Given entries →
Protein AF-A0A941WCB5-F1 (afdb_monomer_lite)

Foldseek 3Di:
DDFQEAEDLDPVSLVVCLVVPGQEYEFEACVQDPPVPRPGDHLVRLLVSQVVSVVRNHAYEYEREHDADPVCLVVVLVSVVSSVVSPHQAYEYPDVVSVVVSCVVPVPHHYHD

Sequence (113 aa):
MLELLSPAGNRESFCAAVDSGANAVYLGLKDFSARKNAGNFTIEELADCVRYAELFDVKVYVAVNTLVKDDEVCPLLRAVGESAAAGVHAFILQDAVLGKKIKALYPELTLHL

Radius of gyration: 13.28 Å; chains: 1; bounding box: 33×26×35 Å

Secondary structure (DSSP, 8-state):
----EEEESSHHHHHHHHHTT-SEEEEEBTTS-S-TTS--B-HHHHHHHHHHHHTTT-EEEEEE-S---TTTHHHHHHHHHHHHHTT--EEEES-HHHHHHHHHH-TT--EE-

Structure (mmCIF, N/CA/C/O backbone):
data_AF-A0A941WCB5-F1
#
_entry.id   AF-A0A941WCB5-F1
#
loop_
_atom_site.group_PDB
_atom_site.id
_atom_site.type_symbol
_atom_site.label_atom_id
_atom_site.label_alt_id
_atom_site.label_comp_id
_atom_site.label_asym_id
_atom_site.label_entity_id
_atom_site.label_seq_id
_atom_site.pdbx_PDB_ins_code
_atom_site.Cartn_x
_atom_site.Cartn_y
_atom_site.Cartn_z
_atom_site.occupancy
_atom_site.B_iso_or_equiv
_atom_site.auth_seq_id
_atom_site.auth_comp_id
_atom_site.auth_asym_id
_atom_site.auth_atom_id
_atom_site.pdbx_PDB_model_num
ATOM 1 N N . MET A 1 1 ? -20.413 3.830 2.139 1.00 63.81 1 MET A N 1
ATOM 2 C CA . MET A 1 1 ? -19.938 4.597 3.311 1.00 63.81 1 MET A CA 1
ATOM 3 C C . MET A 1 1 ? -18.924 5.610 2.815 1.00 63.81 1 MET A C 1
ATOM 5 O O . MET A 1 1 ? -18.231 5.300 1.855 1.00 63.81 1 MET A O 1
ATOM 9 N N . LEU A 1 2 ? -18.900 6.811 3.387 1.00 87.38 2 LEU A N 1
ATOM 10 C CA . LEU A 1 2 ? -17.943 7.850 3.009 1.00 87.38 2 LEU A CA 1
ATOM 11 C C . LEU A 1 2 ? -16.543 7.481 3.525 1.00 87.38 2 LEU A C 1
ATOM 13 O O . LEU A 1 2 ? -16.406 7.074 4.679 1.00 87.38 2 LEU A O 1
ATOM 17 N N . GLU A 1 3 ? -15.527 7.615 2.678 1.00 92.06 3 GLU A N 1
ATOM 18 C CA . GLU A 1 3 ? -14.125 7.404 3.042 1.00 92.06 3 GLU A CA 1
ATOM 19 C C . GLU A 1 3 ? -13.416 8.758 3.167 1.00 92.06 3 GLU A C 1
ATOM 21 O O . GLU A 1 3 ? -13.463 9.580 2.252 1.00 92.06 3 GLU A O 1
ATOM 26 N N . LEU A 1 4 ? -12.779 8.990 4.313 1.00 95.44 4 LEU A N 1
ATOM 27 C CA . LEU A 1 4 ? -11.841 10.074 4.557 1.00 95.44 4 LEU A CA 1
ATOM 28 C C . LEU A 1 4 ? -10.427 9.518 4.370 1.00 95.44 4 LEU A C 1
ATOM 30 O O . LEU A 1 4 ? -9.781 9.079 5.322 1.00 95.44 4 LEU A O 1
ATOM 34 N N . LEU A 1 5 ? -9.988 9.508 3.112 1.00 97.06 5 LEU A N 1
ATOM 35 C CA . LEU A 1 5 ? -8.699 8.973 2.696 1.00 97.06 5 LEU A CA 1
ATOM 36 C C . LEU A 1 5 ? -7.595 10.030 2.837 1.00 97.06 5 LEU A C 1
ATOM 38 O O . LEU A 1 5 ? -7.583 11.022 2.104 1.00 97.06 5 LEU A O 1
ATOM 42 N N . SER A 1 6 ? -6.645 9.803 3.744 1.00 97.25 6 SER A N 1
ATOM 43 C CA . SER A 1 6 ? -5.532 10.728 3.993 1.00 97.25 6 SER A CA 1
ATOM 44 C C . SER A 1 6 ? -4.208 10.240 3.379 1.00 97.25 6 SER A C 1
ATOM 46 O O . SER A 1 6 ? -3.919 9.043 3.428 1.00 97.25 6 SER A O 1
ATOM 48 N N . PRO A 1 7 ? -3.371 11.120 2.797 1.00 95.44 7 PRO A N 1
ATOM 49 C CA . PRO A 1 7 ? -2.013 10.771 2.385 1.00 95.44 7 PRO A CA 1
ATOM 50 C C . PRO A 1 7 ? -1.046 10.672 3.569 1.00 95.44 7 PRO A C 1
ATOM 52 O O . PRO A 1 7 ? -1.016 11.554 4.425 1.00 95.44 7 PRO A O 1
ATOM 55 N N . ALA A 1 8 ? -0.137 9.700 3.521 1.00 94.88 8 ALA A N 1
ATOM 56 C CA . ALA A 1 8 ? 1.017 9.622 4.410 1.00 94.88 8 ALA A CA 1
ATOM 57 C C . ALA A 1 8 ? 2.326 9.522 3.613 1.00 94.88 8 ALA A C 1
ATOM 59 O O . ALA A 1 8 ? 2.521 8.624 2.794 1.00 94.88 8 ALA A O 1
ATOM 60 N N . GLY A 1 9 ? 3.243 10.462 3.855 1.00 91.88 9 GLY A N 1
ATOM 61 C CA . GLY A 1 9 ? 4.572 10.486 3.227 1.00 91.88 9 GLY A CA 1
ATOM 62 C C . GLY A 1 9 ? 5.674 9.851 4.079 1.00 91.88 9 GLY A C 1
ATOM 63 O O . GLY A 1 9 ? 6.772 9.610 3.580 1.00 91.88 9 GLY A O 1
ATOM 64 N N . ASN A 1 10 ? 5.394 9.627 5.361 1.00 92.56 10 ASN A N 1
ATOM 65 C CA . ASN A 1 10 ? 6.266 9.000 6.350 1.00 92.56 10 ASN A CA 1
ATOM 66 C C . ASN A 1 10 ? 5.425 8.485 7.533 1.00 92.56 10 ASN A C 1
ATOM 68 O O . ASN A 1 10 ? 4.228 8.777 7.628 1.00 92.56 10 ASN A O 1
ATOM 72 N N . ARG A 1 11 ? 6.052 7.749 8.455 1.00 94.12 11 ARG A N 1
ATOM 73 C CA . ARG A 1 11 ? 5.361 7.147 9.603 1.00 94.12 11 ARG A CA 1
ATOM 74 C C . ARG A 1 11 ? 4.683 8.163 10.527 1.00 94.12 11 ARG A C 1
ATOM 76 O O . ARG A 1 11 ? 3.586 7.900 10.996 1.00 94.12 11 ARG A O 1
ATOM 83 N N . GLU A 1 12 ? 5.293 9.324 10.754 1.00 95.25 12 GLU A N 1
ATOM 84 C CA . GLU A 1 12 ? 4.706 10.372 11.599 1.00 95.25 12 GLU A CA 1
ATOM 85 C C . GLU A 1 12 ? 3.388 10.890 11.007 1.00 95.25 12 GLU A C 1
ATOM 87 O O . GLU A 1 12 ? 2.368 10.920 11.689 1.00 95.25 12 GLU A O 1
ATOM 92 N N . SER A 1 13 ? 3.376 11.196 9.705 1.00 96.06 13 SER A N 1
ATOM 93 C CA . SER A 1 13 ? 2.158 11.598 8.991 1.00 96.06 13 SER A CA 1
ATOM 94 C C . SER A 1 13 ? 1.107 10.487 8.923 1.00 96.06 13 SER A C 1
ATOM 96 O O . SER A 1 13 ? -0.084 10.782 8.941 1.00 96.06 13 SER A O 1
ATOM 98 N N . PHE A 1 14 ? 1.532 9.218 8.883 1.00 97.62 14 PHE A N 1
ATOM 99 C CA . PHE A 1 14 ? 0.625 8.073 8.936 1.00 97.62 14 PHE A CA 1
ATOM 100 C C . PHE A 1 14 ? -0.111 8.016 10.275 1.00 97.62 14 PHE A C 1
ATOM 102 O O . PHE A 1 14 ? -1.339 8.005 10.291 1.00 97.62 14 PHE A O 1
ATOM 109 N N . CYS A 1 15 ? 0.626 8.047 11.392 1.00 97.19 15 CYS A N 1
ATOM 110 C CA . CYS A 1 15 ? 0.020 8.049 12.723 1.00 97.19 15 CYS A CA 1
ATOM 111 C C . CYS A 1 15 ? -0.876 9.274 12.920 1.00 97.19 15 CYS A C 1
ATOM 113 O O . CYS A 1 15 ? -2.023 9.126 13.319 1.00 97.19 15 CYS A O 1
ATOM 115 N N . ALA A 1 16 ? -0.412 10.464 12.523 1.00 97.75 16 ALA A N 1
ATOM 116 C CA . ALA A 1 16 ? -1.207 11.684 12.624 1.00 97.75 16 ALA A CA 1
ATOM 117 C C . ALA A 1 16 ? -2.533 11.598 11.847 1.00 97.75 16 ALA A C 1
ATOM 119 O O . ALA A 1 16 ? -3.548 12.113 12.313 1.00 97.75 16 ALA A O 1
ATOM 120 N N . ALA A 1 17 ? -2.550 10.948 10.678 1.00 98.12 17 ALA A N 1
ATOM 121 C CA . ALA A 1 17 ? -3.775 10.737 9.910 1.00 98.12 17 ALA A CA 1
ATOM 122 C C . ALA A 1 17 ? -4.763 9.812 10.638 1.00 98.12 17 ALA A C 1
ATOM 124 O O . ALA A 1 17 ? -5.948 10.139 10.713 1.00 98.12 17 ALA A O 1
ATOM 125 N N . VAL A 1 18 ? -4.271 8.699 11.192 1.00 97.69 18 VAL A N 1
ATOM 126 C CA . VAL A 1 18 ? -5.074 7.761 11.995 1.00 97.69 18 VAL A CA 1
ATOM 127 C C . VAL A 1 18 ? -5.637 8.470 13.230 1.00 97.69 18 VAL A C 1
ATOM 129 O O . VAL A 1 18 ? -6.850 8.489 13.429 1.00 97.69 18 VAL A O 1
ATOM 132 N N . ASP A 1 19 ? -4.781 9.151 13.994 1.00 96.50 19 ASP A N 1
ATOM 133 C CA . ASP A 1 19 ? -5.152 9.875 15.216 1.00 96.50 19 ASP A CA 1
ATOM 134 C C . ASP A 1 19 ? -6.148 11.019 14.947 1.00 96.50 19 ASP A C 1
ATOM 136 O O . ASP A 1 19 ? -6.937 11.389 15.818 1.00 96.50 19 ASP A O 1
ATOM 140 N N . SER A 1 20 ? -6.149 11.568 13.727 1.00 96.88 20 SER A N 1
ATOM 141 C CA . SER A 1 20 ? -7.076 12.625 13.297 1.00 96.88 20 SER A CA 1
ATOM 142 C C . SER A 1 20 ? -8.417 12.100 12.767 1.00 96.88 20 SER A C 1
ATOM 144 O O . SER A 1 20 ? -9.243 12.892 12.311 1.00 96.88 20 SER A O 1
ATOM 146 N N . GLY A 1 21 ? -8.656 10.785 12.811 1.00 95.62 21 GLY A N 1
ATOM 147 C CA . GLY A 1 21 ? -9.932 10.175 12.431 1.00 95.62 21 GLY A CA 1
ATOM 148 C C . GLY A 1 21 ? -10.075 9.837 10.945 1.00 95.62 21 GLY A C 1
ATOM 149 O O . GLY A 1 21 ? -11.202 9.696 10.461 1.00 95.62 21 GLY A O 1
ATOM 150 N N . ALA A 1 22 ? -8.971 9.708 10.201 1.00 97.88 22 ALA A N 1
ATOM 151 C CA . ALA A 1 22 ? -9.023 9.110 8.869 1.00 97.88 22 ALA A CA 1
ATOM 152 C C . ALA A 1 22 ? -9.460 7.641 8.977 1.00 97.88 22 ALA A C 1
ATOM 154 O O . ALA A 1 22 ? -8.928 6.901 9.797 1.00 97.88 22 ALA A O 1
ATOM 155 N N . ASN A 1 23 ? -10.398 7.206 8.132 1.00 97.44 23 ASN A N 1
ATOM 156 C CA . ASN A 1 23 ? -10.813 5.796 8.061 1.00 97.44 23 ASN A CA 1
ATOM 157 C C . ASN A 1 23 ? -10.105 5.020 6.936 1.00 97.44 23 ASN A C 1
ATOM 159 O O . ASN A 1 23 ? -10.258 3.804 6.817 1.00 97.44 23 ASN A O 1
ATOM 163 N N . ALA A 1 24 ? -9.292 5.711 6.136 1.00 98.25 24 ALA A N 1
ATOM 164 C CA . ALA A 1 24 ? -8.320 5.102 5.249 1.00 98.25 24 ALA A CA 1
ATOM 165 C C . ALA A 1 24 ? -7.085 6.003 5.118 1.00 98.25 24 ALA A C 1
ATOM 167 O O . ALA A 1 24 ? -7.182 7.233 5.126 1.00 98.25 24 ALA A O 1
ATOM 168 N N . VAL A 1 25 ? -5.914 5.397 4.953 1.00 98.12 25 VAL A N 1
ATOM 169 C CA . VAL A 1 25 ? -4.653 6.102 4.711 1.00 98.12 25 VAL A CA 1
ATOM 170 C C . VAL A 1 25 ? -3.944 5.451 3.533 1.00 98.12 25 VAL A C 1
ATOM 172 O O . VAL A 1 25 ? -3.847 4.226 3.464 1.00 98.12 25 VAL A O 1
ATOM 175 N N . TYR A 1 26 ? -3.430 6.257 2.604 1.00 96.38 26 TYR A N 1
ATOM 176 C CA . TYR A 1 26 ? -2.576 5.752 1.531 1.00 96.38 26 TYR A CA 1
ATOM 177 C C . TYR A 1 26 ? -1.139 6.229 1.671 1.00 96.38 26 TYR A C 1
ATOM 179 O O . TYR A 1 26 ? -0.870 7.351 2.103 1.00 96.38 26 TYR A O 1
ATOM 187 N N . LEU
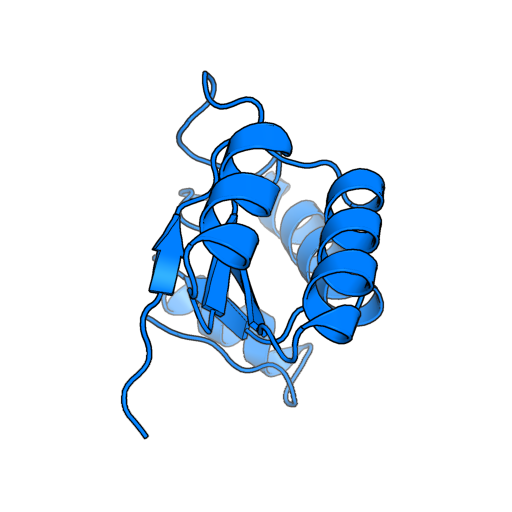 A 1 27 ? -0.215 5.375 1.246 1.00 95.50 27 LEU A N 1
ATOM 188 C CA . LEU A 1 27 ? 1.218 5.631 1.281 1.00 95.50 27 LEU A CA 1
ATOM 189 C C . LEU A 1 27 ? 1.916 5.096 0.028 1.00 95.50 27 LEU A C 1
ATOM 191 O O . LEU A 1 27 ? 1.330 4.339 -0.742 1.00 95.50 27 LEU A O 1
ATOM 195 N N . GLY A 1 28 ? 3.165 5.503 -0.196 1.00 92.81 28 GLY A N 1
ATOM 196 C CA . GLY A 1 28 ? 3.989 5.030 -1.312 1.00 92.81 28 GLY A CA 1
ATOM 197 C C . GLY A 1 28 ? 5.166 4.172 -0.846 1.00 92.81 28 GLY A C 1
ATOM 198 O O . GLY A 1 28 ? 5.763 4.442 0.198 1.00 92.81 28 GLY A O 1
ATOM 199 N N . LEU A 1 29 ? 5.535 3.172 -1.648 1.00 89.75 29 LEU A N 1
ATOM 200 C CA . LEU A 1 29 ? 6.754 2.386 -1.434 1.00 89.75 29 LEU A CA 1
ATOM 201 C C . LEU A 1 29 ? 7.995 3.150 -1.908 1.00 89.75 29 LEU A C 1
ATOM 203 O O . LEU A 1 29 ? 7.928 3.890 -2.892 1.00 89.75 29 LEU A O 1
ATOM 207 N N . LYS A 1 30 ? 9.136 2.952 -1.234 1.00 84.50 30 LYS A N 1
ATOM 208 C CA . LYS A 1 30 ? 10.405 3.642 -1.552 1.00 84.50 30 LYS A CA 1
ATOM 209 C C . LYS A 1 30 ? 10.850 3.438 -3.003 1.00 84.50 30 LYS A C 1
ATOM 211 O O . LYS A 1 30 ? 11.223 4.412 -3.653 1.00 84.50 30 LYS A O
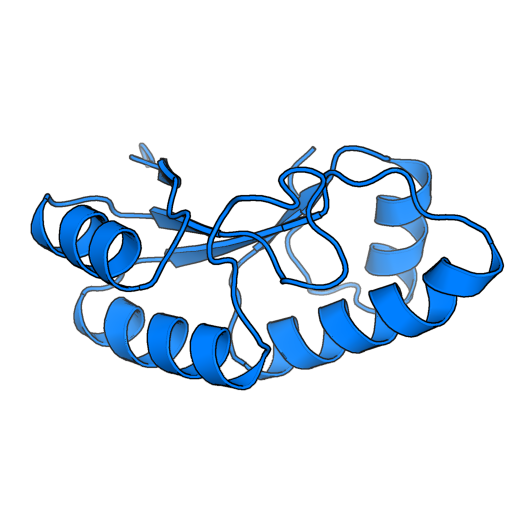 1
ATOM 216 N N . ASP A 1 31 ? 10.727 2.220 -3.519 1.00 74.69 31 ASP A N 1
ATOM 217 C CA . ASP A 1 31 ? 11.233 1.863 -4.852 1.00 74.69 31 ASP A CA 1
ATOM 218 C C . ASP A 1 31 ? 10.266 2.205 -5.999 1.00 74.69 31 ASP A C 1
ATOM 220 O O . ASP A 1 31 ? 10.665 2.220 -7.160 1.00 74.69 31 ASP A O 1
ATOM 224 N N . PHE A 1 32 ? 9.000 2.521 -5.694 1.00 73.94 32 PHE A N 1
ATOM 225 C CA . PHE A 1 32 ? 7.934 2.649 -6.702 1.00 73.94 32 PHE A CA 1
ATOM 226 C C . PHE A 1 32 ? 7.047 3.887 -6.515 1.00 73.94 32 PHE A C 1
ATOM 228 O O . PHE A 1 32 ? 5.908 3.921 -6.986 1.00 73.94 32 PHE A O 1
ATOM 235 N N . SER A 1 33 ? 7.574 4.927 -5.864 1.00 64.31 33 SER A N 1
ATOM 236 C CA . SER A 1 33 ? 6.916 6.226 -5.683 1.00 64.31 33 SER A CA 1
ATOM 237 C C . SER A 1 33 ? 7.599 7.313 -6.516 1.00 64.31 33 SER A C 1
ATOM 239 O O . SER A 1 33 ? 8.807 7.537 -6.415 1.00 64.31 33 SER A O 1
ATOM 241 N N . ALA A 1 34 ? 6.814 8.071 -7.288 1.00 58.06 34 ALA A N 1
ATOM 242 C CA . ALA A 1 34 ? 7.311 9.213 -8.060 1.00 58.06 34 ALA A CA 1
ATOM 243 C C . ALA A 1 34 ? 7.859 10.346 -7.163 1.00 58.06 34 ALA A C 1
ATOM 245 O O . ALA A 1 34 ? 8.623 11.202 -7.617 1.00 58.06 34 ALA A O 1
ATOM 246 N N . ARG A 1 35 ? 7.502 10.358 -5.869 1.00 58.84 35 ARG A N 1
ATOM 247 C CA . ARG A 1 35 ? 8.029 11.308 -4.880 1.00 58.84 35 ARG A CA 1
ATOM 248 C C . ARG A 1 35 ? 9.316 10.761 -4.261 1.00 58.84 35 ARG A C 1
ATOM 250 O O . ARG A 1 35 ? 9.311 10.313 -3.118 1.00 58.84 35 ARG A O 1
ATOM 257 N N . LYS A 1 36 ? 10.432 10.879 -4.988 1.00 51.09 36 LYS A N 1
ATOM 258 C CA . LYS A 1 36 ? 11.782 10.510 -4.507 1.00 51.09 36 LYS A CA 1
ATOM 259 C C . LYS A 1 36 ? 12.221 11.207 -3.204 1.00 51.09 36 LYS A C 1
ATOM 261 O O . LYS A 1 36 ? 13.129 10.716 -2.549 1.00 51.09 36 LYS A O 1
ATOM 266 N N . ASN A 1 37 ? 11.580 12.319 -2.826 1.00 51.41 37 ASN A N 1
ATOM 267 C CA . ASN A 1 37 ? 11.896 13.090 -1.613 1.00 51.41 37 ASN A CA 1
ATOM 268 C C . ASN A 1 37 ? 10.914 12.859 -0.445 1.00 51.41 37 ASN A C 1
ATOM 270 O O . ASN A 1 37 ? 11.061 13.494 0.597 1.00 51.41 37 ASN A O 1
ATOM 274 N N . ALA A 1 38 ? 9.890 12.013 -0.603 1.00 58.28 38 ALA A N 1
ATOM 275 C CA . ALA A 1 38 ? 9.062 11.588 0.525 1.00 58.28 38 ALA A CA 1
ATOM 276 C C . ALA A 1 38 ? 9.783 10.458 1.272 1.00 58.28 38 ALA A C 1
ATOM 278 O O . ALA A 1 38 ? 10.464 9.653 0.641 1.00 58.28 38 ALA A O 1
ATOM 279 N N . GLY A 1 39 ? 9.627 10.387 2.600 1.00 61.19 39 GLY A N 1
ATOM 280 C CA . GLY A 1 39 ? 10.234 9.326 3.412 1.00 61.19 39 GLY A CA 1
ATOM 281 C C . GLY A 1 39 ? 9.925 7.929 2.866 1.00 61.19 39 GLY A C 1
ATOM 282 O O . GLY A 1 39 ? 10.819 7.085 2.877 1.00 61.19 39 GLY A O 1
ATOM 283 N N . ASN A 1 40 ? 8.713 7.753 2.305 1.00 80.88 40 ASN A N 1
ATOM 284 C CA . ASN A 1 40 ? 8.162 6.520 1.731 1.00 80.88 40 ASN A CA 1
ATOM 285 C C . ASN A 1 40 ? 8.366 5.314 2.674 1.00 80.88 40 ASN A C 1
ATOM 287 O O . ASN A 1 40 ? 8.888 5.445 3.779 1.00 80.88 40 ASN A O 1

Your instructions →
Reproduce, exactly as they stand in the data above, the lines from the one that holds "ATOM 63 O O" to the one that holds "ATOM 65 C CA", inclusive.

Solution to the problem →
ATOM 63 O O . GLY A 1 9 ? 6.772 9.610 3.580 1.00 91.88 9 GLY A O 1
ATOM 64 N N . ASN A 1 10 ? 5.394 9.627 5.361 1.00 92.56 10 ASN A N 1
ATOM 65 C CA . ASN A 1 10 ? 6.266 9.000 6.350 1.00 92.56 10 ASN A CA 1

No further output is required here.